Published by the Students of Johns Hopkins since 1896
December 22, 2024

Our news media perpetuates systemic violence

By EMELINE ARMITAGE | September 7, 2017

A11_Charlottesville

Public domain Armitage argues that news media whitewashed the violence that occurred in Charlottesville.

It is difficult to truly grasp the pathologically violent nature of our country when it is so overwhelming and present. There is violence all around us. We are an exceptional country, but not for the reasons we were taught in grade school.

How we imprison more people per capita than any other nation, how our police shoot innocent black children, how we are deporting millions whose mother countries’ turmoil we caused, how we bomb civilians in the Middle East — the list can go on and on.

It is even more difficult to grasp the violence in America when our news media is deeply culpable in excusing and assisting in enacting violence upon oppressed people.

The mundane nature of this country’s violence makes it easy to internalize and then ignore. We starved another country with sanctions; We bombed more civilians in Syria today (soon to be repeated in another far off place), wash, rinse, repeat. The media goes out of its way to parrot the U.S. government line about these atrocities with the use of “unavoidable” or “spreading democracy,” and oftentimes the media itself creates its own hypothetical future genocides to champion.

A weatherman from Albany tweeted that he hoped Hurricane Irma “disrupts” Cuba. A New York Post article argued “better a million dead North Koreans than a thousand dead Americans.” Articles in both conservative and liberal publications regularly advocate for bombing new and exotic sounding places with no concern for the actual inhabitants of these countries.

The normalcy of these calls for genocide is what makes them so frightening. What country are we threatening to destroy this week? We cannot climb our way out of our pit of pathological violence when our local weathermen casually wish for death and destruction upon entire countries.

An entire book could be written about the support The New York Times (The Times), a newspaper often accused of having a liberal bias, has given the far right and the imperialist war machine. The Times has only opposed one United States invasion (Grenada) in the past 50 years.The Washington Post has done the same.

The Times whitewashed the murder of Heather Heyer at the Charlottesville protest with the headline “Car Hits Crowd After White Nationalist Rally in Charlottesville Ends in Violence.” The Times sent out a later-deleted tweet that read, “How did Yemen — a country under the close watch of the United States and Saudi Arabia — fall so swiftly into crisis?”, denying that the United States and Saudi Arabia have bombed and starved Yemen into a crisis.

The “media” is a nebulous term made up of so many different publications that one could argue it is impossible to generalize about the group.

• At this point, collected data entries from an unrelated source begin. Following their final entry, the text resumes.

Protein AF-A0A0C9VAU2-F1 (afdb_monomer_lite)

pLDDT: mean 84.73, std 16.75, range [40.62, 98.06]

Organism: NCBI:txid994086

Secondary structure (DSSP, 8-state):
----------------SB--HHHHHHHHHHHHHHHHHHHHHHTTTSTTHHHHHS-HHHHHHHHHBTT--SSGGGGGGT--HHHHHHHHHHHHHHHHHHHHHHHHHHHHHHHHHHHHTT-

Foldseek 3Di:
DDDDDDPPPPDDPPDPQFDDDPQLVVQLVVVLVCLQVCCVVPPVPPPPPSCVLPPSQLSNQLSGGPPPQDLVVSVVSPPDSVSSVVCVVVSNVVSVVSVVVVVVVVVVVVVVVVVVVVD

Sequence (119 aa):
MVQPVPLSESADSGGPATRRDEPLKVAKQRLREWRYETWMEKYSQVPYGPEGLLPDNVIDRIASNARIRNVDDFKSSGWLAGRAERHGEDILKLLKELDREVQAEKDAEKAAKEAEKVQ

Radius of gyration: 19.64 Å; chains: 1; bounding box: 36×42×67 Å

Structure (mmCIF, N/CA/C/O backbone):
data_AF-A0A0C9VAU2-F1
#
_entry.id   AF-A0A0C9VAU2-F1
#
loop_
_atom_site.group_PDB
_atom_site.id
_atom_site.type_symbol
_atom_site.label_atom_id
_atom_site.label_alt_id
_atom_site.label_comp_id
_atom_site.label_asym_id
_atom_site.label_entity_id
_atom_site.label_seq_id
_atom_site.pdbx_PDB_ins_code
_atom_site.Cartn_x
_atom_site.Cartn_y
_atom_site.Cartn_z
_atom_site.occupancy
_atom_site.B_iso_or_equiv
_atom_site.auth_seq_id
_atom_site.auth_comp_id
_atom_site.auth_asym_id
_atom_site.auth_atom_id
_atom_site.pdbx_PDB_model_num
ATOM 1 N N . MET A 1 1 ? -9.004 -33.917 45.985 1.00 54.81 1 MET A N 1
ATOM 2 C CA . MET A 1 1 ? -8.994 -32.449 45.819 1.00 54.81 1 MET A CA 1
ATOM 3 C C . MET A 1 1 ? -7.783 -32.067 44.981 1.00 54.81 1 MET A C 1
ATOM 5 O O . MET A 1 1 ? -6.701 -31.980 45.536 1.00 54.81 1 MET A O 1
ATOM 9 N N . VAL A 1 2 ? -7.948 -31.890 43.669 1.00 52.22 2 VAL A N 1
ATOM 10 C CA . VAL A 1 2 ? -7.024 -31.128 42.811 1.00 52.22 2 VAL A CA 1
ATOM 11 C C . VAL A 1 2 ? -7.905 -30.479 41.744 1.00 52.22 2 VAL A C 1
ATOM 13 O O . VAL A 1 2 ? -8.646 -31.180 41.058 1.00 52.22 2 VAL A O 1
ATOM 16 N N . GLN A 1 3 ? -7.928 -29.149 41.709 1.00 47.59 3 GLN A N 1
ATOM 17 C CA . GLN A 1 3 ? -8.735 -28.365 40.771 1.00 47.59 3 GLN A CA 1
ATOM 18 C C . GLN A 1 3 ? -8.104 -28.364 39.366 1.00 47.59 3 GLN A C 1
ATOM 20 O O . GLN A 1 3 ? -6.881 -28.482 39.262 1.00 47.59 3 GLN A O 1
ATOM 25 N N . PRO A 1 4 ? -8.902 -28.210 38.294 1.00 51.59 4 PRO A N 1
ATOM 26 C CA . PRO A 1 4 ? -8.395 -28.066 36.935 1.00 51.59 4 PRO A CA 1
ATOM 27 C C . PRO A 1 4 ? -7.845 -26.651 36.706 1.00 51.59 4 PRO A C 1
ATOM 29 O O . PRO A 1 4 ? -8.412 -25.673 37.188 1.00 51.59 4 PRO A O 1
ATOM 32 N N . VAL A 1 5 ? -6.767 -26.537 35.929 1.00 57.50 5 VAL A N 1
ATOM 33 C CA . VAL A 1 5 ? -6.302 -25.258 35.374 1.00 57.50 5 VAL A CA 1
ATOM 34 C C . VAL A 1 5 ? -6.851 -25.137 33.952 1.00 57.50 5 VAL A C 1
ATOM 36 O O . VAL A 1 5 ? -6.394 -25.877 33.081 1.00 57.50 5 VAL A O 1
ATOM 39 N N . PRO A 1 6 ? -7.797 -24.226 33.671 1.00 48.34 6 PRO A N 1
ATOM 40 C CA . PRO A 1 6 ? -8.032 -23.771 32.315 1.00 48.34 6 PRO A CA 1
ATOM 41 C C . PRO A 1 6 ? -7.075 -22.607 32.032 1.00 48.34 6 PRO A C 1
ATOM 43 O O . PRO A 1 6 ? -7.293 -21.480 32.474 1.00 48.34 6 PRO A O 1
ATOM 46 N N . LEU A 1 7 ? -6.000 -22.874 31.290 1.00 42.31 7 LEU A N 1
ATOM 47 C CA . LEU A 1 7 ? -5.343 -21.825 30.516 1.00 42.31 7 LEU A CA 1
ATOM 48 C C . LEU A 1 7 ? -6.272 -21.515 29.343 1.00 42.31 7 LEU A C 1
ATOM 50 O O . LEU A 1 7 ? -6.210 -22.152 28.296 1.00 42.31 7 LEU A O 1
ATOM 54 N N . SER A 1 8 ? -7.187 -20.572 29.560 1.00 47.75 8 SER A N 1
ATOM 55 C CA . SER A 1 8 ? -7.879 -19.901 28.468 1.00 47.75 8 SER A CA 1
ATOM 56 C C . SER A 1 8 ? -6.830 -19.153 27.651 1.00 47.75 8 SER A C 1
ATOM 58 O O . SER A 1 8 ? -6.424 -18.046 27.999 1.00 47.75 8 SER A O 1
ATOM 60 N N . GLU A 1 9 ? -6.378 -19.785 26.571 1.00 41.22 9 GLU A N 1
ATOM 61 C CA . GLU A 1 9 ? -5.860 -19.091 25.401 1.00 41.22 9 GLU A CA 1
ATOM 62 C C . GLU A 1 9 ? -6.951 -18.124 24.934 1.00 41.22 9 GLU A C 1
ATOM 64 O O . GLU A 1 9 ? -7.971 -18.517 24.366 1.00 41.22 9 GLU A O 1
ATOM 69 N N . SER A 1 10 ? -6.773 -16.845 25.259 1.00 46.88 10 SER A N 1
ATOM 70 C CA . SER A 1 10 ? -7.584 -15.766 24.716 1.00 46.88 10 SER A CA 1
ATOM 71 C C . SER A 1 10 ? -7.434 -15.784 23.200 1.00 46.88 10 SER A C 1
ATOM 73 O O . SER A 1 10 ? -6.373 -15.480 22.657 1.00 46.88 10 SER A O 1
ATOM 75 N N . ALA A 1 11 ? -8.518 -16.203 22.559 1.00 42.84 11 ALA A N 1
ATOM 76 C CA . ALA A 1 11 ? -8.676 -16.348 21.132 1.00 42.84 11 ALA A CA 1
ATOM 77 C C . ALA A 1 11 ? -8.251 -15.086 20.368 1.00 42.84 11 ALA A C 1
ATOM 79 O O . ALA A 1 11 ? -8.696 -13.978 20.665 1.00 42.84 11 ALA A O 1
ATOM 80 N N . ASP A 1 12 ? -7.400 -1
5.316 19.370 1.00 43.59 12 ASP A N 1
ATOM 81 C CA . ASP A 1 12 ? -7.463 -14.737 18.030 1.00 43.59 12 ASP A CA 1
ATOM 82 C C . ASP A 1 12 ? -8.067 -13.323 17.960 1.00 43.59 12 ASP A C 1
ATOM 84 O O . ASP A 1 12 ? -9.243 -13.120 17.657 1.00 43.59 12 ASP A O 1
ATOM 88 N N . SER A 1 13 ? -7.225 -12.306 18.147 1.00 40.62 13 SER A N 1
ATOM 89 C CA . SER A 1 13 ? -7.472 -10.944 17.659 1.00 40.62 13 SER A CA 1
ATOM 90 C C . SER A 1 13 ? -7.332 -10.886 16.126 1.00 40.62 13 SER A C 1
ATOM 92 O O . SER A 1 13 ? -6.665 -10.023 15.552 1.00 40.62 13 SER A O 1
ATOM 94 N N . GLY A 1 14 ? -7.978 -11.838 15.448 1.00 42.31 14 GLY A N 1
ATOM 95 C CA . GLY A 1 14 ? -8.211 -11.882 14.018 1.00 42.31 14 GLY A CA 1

Yet the vastness of our media is what makes their similarities all so striking. In an article for FAIR (Fairness and Accuracy in Reporting), journalist Adam Johnson reported that out of 47 major U.S. editorials, only one opposed Trump’s April airstrike on the Syrian government.

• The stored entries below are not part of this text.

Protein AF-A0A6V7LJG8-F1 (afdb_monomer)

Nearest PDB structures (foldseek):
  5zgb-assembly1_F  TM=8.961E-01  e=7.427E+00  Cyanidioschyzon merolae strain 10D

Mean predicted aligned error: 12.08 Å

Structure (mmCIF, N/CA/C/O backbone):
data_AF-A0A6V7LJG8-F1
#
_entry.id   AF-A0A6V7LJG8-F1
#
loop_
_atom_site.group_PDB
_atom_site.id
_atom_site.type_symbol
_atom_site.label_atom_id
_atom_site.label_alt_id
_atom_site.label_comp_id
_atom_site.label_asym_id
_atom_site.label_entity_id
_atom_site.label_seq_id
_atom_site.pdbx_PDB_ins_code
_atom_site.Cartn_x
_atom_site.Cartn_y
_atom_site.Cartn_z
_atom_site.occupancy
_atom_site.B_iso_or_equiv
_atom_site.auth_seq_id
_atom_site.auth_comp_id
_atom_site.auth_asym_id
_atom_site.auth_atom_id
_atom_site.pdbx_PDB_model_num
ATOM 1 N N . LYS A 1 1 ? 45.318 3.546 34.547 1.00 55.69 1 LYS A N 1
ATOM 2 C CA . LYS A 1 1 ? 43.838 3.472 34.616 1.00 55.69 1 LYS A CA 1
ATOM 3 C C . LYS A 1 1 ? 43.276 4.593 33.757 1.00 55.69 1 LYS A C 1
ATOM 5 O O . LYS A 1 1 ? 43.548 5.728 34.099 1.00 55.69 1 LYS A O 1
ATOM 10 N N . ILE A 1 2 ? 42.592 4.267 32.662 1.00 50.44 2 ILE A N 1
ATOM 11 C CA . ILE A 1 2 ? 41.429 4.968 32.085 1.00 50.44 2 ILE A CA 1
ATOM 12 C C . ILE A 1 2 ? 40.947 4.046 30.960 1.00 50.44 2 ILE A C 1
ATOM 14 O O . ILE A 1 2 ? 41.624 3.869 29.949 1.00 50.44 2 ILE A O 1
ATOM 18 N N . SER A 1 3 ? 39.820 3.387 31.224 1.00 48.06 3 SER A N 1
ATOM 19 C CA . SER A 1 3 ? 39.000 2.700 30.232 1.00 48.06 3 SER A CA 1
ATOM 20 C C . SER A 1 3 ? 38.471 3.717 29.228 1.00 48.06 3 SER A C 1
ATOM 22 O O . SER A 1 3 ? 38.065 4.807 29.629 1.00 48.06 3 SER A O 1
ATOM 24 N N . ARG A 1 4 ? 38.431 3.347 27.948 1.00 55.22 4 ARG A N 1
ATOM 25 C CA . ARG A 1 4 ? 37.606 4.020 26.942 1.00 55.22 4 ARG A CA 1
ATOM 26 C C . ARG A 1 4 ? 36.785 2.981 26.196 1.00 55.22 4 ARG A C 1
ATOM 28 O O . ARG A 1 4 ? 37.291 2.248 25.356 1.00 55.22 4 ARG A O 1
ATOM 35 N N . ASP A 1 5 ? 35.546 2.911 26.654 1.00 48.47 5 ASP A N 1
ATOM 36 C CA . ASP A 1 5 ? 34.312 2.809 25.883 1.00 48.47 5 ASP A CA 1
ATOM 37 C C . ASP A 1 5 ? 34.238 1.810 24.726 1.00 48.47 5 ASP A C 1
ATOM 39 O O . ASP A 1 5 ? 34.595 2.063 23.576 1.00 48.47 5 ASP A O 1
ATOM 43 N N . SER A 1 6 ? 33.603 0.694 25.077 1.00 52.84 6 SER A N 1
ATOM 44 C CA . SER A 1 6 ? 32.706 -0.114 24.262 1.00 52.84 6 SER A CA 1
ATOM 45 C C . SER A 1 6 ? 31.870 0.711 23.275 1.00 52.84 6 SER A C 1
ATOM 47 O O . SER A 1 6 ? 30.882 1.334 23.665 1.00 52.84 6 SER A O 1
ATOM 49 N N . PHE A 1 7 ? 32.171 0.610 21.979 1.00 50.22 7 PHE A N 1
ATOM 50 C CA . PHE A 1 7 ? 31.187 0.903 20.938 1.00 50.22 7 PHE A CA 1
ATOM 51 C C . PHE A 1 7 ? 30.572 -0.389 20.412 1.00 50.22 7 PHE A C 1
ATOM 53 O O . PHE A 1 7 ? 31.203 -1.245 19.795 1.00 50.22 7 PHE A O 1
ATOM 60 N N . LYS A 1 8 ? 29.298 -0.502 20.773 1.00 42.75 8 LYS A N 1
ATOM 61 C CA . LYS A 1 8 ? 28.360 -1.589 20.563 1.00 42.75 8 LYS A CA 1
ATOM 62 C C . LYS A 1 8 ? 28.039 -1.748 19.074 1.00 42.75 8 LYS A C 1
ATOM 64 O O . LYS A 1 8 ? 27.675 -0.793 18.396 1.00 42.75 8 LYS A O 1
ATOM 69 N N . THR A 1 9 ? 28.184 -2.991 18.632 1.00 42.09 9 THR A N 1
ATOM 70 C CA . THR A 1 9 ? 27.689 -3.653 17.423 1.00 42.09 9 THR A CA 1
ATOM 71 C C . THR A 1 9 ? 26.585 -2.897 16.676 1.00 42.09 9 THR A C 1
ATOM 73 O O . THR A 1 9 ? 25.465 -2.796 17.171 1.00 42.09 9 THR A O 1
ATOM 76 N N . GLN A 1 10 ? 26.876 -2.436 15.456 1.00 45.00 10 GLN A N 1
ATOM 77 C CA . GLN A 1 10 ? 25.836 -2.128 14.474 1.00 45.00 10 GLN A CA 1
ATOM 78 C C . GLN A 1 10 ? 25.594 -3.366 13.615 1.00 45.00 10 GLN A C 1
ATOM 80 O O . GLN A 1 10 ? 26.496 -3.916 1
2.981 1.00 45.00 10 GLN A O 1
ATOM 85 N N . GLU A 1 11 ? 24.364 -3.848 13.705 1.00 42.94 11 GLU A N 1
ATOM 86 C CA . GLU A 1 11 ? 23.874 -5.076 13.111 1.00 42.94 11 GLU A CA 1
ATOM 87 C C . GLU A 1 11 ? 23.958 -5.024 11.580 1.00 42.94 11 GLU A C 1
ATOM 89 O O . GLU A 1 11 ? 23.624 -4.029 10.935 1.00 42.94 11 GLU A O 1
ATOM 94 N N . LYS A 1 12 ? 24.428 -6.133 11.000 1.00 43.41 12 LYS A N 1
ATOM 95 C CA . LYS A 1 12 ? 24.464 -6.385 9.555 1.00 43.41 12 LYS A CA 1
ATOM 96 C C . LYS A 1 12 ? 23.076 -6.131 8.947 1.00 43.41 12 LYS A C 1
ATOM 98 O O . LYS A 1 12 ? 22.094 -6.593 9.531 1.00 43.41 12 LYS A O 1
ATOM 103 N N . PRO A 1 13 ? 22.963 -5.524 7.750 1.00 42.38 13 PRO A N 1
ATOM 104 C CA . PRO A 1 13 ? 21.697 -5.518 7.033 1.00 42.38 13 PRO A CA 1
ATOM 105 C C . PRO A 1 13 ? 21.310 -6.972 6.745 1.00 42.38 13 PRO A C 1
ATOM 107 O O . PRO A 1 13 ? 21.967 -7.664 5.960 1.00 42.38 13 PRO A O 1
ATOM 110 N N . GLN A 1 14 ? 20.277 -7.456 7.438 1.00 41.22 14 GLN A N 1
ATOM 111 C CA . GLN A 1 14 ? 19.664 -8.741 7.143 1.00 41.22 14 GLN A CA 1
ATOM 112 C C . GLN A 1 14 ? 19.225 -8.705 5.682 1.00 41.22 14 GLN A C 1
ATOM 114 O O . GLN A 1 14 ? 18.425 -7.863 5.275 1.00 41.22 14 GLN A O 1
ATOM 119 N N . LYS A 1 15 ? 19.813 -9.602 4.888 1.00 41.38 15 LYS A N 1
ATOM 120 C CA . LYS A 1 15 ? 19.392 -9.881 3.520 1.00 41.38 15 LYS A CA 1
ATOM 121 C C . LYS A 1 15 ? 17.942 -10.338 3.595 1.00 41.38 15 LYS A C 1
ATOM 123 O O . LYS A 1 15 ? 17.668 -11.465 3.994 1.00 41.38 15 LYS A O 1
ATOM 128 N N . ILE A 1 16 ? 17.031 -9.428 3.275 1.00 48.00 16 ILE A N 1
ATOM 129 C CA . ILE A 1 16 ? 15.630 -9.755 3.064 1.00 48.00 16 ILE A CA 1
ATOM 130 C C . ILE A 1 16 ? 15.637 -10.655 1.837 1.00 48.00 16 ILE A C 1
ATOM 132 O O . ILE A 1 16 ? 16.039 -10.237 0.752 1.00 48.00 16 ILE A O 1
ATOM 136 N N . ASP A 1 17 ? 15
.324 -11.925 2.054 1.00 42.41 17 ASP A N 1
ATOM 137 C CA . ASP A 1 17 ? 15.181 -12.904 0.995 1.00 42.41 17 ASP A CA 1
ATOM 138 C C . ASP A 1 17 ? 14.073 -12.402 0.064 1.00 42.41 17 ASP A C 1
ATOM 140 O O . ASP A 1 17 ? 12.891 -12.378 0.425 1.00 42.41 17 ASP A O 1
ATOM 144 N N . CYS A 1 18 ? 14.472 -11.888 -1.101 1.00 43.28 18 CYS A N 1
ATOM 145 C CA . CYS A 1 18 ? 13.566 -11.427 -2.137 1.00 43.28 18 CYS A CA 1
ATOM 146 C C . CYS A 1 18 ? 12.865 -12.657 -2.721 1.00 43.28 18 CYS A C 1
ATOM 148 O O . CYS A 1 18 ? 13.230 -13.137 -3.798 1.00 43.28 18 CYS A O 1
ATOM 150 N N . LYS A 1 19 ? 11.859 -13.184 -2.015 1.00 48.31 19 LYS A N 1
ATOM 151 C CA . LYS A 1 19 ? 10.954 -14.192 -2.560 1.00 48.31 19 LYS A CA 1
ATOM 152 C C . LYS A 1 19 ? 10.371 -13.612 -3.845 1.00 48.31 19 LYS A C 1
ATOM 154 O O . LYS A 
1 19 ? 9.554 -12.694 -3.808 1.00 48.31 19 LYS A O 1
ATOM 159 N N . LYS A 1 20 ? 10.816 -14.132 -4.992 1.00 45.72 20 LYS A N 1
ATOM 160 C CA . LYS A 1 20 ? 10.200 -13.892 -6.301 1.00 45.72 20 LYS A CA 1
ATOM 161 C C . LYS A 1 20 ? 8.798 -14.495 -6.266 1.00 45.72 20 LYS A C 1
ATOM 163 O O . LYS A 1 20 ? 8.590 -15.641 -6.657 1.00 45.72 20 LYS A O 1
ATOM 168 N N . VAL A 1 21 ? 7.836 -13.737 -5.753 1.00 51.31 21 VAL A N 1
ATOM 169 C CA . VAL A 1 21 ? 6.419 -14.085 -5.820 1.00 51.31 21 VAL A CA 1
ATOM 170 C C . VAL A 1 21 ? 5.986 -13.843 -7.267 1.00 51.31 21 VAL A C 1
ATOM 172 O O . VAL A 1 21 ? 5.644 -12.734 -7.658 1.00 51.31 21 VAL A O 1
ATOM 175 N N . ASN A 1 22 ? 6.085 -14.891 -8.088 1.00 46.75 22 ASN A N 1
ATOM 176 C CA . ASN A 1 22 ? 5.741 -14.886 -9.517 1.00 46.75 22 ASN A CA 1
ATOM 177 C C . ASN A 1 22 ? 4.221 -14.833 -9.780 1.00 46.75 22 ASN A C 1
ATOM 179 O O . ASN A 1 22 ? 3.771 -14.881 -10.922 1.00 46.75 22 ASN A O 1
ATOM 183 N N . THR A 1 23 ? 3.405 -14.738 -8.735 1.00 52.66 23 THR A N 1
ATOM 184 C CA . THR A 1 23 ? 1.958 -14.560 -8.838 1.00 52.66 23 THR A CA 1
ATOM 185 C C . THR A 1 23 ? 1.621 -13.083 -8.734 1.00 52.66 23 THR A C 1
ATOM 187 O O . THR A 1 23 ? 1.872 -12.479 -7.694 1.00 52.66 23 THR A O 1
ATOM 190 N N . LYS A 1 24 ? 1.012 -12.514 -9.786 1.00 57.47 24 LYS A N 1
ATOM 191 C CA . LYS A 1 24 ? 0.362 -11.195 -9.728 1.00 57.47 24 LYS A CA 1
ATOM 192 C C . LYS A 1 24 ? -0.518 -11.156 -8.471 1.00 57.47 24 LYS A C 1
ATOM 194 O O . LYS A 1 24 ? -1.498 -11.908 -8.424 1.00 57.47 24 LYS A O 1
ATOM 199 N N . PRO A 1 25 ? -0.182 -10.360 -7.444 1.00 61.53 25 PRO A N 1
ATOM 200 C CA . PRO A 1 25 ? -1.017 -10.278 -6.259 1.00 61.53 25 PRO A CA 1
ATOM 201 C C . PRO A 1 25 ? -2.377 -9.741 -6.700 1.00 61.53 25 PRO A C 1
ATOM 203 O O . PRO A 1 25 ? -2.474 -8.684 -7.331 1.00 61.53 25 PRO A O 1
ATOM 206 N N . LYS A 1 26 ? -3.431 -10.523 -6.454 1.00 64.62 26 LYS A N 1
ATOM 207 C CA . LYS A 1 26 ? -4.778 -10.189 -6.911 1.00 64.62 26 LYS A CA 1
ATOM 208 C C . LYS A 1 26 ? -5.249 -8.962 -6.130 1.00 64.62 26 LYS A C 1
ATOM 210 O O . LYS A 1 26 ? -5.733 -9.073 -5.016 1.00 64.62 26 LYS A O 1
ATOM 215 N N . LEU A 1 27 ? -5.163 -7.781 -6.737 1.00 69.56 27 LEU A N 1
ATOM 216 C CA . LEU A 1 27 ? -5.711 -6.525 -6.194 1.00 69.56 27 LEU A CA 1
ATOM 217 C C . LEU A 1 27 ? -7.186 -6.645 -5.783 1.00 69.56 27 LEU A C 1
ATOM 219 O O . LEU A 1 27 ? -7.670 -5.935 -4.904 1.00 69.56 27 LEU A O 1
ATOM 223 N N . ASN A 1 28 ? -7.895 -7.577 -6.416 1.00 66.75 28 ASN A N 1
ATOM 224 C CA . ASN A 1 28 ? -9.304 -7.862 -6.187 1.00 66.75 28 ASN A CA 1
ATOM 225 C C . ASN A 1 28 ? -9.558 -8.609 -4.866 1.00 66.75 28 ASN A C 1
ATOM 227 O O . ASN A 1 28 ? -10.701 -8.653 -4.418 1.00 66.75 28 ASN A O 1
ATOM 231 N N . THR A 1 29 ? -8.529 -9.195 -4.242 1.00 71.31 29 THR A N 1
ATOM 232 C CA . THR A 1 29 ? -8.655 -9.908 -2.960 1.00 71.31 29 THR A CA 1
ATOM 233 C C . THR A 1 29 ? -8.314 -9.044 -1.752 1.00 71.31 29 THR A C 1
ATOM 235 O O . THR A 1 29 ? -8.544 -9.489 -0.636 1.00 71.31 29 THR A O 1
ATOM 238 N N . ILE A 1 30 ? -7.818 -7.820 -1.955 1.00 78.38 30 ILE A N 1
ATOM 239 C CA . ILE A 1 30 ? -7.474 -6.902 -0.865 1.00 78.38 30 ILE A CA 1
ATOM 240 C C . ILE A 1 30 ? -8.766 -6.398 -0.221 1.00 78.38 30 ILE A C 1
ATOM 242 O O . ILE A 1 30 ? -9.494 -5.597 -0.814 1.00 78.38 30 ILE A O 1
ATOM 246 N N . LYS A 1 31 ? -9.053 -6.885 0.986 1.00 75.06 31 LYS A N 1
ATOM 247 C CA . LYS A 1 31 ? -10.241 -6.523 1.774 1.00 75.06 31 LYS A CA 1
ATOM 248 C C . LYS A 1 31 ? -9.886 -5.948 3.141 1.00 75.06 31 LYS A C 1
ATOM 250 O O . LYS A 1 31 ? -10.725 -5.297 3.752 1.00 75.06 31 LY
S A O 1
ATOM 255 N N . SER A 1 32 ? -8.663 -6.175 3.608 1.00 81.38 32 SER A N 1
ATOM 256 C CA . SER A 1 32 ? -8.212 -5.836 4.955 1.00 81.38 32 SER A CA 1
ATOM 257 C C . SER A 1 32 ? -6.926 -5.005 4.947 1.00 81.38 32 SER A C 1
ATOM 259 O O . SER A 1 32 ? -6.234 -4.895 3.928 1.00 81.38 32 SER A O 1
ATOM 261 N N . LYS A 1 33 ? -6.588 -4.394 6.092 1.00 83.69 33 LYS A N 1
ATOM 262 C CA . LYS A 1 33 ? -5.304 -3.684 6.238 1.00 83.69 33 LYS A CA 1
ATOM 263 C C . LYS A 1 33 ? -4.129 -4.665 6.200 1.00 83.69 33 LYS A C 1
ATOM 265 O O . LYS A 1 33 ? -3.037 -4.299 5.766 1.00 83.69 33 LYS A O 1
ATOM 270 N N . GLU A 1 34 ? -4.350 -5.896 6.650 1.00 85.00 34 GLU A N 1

Johnson also reported for FAIR that the Washington Post, Boston Globe, AOL News, The Hill, BBC and Sky News UK all reported the murder of Heather Heyer as a “clash.” The way headlines excuse brutal police is such an overt practice, it has become a joke on social media sites. For example, “the police shot someone” will become an “officer involved shooting.”

And it is normal for the media to excuse our Founding Fathers’ crimes of slavery and genocide (for the latest example, see NPR’s article “FACT CHECK: ‘Whatabout’ Those Other Historical Figures? Trump’s Question Answered.”)

Journalists, especially impressionable young journalists, should take it upon themselves to ensure that they are not spreading propaganda. From the day we are born or arrive in this country we are bombarded with the notion that America is the best country on the planet, that we can do no wrong, and that when we do wrong, we had good intentions.

Unlearning this propaganda is a difficult and long process, but it is necessary if we wish to counter and tell the truth about the violence our country wages.

Emeline Armitage is a senior International Studies major from Cleveland.